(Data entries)
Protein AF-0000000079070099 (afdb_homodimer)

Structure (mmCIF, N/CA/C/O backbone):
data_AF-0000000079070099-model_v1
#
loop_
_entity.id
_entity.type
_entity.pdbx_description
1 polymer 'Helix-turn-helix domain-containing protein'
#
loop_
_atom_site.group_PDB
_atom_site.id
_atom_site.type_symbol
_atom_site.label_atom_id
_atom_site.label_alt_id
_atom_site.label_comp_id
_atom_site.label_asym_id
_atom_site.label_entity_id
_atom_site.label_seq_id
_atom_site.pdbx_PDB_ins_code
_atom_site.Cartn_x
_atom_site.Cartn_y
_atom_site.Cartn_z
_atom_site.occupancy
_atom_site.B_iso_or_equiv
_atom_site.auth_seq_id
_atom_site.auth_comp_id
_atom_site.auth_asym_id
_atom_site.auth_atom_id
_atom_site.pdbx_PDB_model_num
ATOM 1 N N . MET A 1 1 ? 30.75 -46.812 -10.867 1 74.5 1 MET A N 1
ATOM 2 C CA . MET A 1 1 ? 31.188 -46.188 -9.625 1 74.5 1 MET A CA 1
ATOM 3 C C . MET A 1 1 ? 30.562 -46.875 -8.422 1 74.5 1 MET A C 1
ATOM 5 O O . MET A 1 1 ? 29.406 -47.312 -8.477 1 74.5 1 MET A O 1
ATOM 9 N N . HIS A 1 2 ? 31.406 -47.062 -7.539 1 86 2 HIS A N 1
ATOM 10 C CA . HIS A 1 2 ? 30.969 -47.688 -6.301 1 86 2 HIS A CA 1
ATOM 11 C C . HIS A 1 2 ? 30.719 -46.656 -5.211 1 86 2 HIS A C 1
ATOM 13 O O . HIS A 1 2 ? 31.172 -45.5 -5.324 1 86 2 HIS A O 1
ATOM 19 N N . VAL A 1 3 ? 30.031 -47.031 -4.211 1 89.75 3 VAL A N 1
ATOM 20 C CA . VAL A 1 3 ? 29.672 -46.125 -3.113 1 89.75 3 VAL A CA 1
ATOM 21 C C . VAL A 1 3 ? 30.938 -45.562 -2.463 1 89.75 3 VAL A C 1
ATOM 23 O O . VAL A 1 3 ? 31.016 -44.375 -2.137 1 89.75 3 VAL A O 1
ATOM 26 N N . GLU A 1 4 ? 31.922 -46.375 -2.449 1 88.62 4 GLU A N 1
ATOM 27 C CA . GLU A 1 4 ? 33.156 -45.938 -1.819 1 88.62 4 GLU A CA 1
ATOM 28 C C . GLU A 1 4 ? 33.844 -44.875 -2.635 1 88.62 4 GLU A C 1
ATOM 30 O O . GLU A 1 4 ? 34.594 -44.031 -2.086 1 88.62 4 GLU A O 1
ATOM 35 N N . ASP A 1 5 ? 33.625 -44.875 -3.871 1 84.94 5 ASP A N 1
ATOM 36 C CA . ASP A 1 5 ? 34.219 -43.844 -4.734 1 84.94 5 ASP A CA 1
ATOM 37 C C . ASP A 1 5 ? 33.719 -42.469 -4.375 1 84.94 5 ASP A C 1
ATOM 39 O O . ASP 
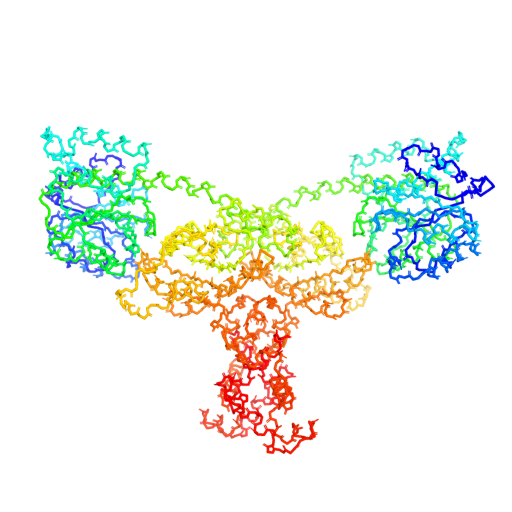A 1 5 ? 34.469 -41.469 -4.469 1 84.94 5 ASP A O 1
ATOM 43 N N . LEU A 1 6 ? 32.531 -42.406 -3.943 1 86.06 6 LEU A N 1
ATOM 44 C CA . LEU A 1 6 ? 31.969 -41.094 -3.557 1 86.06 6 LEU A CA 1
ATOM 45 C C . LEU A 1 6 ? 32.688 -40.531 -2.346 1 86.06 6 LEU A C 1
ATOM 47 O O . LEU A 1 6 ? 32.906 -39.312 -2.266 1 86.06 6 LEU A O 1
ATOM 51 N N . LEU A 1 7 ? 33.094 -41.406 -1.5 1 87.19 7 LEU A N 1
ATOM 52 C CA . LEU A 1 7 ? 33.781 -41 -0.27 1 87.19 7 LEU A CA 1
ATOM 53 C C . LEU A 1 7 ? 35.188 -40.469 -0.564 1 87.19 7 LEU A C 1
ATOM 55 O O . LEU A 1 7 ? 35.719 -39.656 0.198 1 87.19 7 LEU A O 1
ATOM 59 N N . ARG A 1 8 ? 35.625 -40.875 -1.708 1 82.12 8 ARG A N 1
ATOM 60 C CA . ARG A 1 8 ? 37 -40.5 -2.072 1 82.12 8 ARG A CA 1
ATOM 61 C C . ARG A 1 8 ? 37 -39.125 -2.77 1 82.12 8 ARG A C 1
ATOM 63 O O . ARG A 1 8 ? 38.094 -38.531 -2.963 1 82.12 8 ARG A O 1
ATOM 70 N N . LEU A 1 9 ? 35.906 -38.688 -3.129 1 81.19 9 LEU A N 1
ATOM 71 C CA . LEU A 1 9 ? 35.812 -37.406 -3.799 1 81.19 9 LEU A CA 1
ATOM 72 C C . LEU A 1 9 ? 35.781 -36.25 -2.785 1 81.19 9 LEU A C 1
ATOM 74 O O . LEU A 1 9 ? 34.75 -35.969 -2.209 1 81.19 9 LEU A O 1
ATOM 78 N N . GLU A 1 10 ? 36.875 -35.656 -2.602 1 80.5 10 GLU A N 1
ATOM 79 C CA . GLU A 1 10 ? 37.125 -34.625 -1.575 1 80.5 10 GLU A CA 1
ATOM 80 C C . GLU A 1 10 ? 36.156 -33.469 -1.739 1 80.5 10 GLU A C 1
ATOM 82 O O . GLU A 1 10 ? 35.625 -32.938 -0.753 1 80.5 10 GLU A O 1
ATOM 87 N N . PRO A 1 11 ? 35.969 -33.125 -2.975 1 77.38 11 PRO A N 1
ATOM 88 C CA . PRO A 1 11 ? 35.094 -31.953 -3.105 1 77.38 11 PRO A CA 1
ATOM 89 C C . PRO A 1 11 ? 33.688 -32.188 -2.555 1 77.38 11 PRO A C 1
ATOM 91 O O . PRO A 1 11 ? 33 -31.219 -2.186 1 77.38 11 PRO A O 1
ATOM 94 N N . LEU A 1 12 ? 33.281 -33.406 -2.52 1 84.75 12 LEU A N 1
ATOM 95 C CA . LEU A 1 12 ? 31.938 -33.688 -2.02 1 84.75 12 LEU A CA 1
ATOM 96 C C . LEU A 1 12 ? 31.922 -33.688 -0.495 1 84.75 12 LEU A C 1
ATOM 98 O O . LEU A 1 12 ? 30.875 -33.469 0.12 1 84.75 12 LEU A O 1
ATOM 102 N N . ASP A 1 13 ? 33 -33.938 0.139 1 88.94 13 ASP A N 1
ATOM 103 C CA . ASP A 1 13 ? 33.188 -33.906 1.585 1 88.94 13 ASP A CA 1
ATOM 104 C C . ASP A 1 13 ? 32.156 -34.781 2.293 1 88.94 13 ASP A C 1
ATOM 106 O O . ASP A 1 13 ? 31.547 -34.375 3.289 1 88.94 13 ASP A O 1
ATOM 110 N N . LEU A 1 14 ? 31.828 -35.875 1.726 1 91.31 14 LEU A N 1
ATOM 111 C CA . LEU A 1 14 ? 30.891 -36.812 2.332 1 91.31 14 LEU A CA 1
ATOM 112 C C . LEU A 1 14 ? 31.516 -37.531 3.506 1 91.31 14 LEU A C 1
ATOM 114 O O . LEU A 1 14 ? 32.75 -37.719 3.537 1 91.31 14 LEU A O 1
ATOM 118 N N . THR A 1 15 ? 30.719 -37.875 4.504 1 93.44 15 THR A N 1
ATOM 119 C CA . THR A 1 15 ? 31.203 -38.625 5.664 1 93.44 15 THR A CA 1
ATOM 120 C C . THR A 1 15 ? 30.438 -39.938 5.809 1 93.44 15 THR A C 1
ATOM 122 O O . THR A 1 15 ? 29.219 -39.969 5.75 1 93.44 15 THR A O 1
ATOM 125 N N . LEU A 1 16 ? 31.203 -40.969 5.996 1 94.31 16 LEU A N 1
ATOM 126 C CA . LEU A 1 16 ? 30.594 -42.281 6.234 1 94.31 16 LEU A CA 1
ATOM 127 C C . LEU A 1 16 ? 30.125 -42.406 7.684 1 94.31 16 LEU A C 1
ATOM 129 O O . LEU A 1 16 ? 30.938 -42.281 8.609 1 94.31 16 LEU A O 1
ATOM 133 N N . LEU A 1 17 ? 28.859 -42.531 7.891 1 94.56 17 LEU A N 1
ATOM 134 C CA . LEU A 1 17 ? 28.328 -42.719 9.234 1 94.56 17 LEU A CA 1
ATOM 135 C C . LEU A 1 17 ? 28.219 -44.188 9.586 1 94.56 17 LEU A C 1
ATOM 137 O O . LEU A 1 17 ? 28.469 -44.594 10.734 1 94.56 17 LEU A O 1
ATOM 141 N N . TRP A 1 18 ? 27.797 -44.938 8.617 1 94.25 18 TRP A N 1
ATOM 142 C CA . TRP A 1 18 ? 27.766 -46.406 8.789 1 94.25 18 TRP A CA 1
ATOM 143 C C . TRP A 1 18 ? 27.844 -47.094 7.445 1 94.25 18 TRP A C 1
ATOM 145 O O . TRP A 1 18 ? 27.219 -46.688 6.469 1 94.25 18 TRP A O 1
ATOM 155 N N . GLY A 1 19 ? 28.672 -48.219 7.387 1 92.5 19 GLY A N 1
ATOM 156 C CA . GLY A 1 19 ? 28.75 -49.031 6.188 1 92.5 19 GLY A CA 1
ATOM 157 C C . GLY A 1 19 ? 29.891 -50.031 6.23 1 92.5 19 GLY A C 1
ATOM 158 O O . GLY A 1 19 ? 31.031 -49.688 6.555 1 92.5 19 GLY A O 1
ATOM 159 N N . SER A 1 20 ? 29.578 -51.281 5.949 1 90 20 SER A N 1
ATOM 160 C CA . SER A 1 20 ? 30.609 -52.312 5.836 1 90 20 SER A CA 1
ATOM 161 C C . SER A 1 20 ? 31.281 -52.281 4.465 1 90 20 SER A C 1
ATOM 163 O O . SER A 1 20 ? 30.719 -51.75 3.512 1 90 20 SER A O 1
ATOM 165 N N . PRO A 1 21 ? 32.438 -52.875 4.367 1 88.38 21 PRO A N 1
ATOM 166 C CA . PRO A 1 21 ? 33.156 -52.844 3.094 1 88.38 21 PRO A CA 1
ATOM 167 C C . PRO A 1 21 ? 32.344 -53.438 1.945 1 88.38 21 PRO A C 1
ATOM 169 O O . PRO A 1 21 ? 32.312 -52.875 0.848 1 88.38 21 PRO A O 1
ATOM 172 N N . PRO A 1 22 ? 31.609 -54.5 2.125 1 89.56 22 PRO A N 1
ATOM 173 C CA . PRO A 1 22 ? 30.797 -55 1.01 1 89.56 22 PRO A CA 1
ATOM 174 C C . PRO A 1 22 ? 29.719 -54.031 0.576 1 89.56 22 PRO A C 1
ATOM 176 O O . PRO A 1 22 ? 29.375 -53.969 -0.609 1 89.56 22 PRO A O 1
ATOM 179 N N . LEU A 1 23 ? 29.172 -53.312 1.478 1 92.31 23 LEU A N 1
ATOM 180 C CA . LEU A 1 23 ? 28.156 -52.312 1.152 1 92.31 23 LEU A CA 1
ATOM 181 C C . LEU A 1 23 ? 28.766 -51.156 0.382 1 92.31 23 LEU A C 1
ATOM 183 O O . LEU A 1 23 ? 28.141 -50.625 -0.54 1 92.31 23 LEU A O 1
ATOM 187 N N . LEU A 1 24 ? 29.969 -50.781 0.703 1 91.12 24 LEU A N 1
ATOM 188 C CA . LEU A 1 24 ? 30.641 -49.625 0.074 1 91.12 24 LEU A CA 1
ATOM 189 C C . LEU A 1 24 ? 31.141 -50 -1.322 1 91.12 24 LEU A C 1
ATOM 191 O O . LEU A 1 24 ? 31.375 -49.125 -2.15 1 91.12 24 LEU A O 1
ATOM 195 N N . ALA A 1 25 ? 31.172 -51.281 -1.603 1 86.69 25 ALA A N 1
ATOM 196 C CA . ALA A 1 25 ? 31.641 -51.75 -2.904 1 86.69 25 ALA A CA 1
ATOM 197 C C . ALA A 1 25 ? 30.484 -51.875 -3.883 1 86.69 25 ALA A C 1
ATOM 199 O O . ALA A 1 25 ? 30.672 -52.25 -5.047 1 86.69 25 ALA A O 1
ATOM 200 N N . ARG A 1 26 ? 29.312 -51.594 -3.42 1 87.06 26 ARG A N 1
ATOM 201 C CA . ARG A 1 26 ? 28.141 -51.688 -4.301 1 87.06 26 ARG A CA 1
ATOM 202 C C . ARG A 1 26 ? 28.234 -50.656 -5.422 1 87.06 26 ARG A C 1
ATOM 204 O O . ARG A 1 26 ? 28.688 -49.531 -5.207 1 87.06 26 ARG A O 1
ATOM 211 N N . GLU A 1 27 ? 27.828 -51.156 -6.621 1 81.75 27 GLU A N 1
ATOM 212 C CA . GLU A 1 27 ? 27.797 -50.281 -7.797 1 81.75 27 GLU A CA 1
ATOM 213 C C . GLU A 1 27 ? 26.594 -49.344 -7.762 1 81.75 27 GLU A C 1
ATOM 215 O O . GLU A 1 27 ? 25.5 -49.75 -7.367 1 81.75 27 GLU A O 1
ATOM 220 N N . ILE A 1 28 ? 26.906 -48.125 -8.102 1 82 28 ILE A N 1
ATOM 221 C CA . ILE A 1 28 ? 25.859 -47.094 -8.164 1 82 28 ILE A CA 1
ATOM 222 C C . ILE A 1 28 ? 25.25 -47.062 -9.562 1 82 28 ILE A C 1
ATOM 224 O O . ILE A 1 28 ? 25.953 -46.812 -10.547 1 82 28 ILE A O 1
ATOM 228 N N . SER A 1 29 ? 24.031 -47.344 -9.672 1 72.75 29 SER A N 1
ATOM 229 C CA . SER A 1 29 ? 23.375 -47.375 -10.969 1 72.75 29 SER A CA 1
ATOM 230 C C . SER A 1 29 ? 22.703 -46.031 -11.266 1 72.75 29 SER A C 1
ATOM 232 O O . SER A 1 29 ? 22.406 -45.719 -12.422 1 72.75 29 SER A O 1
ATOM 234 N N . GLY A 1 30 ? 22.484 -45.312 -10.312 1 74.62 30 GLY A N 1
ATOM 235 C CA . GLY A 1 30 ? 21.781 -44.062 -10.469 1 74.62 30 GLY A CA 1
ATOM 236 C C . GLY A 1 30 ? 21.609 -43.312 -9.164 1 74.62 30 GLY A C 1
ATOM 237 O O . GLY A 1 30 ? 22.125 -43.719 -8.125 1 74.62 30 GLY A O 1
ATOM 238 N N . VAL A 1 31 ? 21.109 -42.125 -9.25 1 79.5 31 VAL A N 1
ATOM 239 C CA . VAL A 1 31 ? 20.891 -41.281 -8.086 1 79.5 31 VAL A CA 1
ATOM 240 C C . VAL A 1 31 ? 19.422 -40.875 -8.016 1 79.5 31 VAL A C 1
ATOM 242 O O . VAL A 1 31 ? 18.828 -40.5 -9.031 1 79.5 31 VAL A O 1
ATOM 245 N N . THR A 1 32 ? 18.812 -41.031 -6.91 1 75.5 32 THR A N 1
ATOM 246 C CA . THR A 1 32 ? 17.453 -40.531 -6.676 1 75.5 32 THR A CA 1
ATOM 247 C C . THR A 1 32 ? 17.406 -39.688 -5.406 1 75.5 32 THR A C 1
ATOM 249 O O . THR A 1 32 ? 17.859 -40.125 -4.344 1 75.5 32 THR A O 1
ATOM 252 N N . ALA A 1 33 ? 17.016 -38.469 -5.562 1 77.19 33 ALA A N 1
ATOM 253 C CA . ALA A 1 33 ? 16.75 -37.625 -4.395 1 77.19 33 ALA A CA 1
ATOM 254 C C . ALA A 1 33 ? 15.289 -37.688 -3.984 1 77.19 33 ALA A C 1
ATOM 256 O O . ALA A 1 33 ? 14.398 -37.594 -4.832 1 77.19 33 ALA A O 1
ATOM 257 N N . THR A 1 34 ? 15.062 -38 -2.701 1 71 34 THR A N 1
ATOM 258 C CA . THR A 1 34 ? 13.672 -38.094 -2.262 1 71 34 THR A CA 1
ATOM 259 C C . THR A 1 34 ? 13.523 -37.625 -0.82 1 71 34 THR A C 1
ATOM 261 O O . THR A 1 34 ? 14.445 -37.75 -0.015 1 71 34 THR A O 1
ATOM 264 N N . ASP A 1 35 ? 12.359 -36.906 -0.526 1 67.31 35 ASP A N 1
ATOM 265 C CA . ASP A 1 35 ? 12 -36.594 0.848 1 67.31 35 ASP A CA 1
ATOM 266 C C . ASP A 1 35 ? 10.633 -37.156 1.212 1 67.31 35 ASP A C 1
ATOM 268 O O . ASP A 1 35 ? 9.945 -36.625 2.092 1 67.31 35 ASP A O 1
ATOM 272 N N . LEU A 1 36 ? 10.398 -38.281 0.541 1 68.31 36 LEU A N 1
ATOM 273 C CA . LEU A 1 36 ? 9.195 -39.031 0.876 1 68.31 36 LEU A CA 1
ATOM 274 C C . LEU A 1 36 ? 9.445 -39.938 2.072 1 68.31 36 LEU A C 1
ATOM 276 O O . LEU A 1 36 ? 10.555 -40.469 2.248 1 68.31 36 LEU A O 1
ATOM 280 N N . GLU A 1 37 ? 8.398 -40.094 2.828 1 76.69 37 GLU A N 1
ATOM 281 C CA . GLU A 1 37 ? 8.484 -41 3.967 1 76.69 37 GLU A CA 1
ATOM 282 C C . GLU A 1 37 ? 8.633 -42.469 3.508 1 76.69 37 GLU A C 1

_Description of the task_:
Once the line with "ATOM 20 C CA" is found in the records above, print exactly that line and every line after it through the line with "ATOM 30 O O".

_Solution to the problem_:
ATOM 20 C CA . VAL A 1 3 ? 29.672 -46.125 -3.113 1 89.75 3 VAL A CA 1
ATOM 21 C C . VAL A 1 3 ? 30.938 -45.562 -2.463 1 89.75 3 VAL A C 1
ATOM 23 O O . VAL A 1 3 ? 31.016 -44.375 -2.137 1 89.75 3 VAL A O 1
ATOM 26 N N . GLU A 1 4 ? 31.922 -46.375 -2.449 1 88.62 4 GLU A N 1
ATOM 27 C CA . GLU A 1 4 ? 33.156 -45.938 -1.819 1 88.62 4 GLU A CA 1
ATOM 28 C C . GLU A 1 4 ? 33.844 -44.875 -2.635 1 88.62 4 GLU A C 1
ATOM 30 O O . GLU A 1 4 ? 34.594 -44.031 -2.086 1 88.62 4 GLU A O 1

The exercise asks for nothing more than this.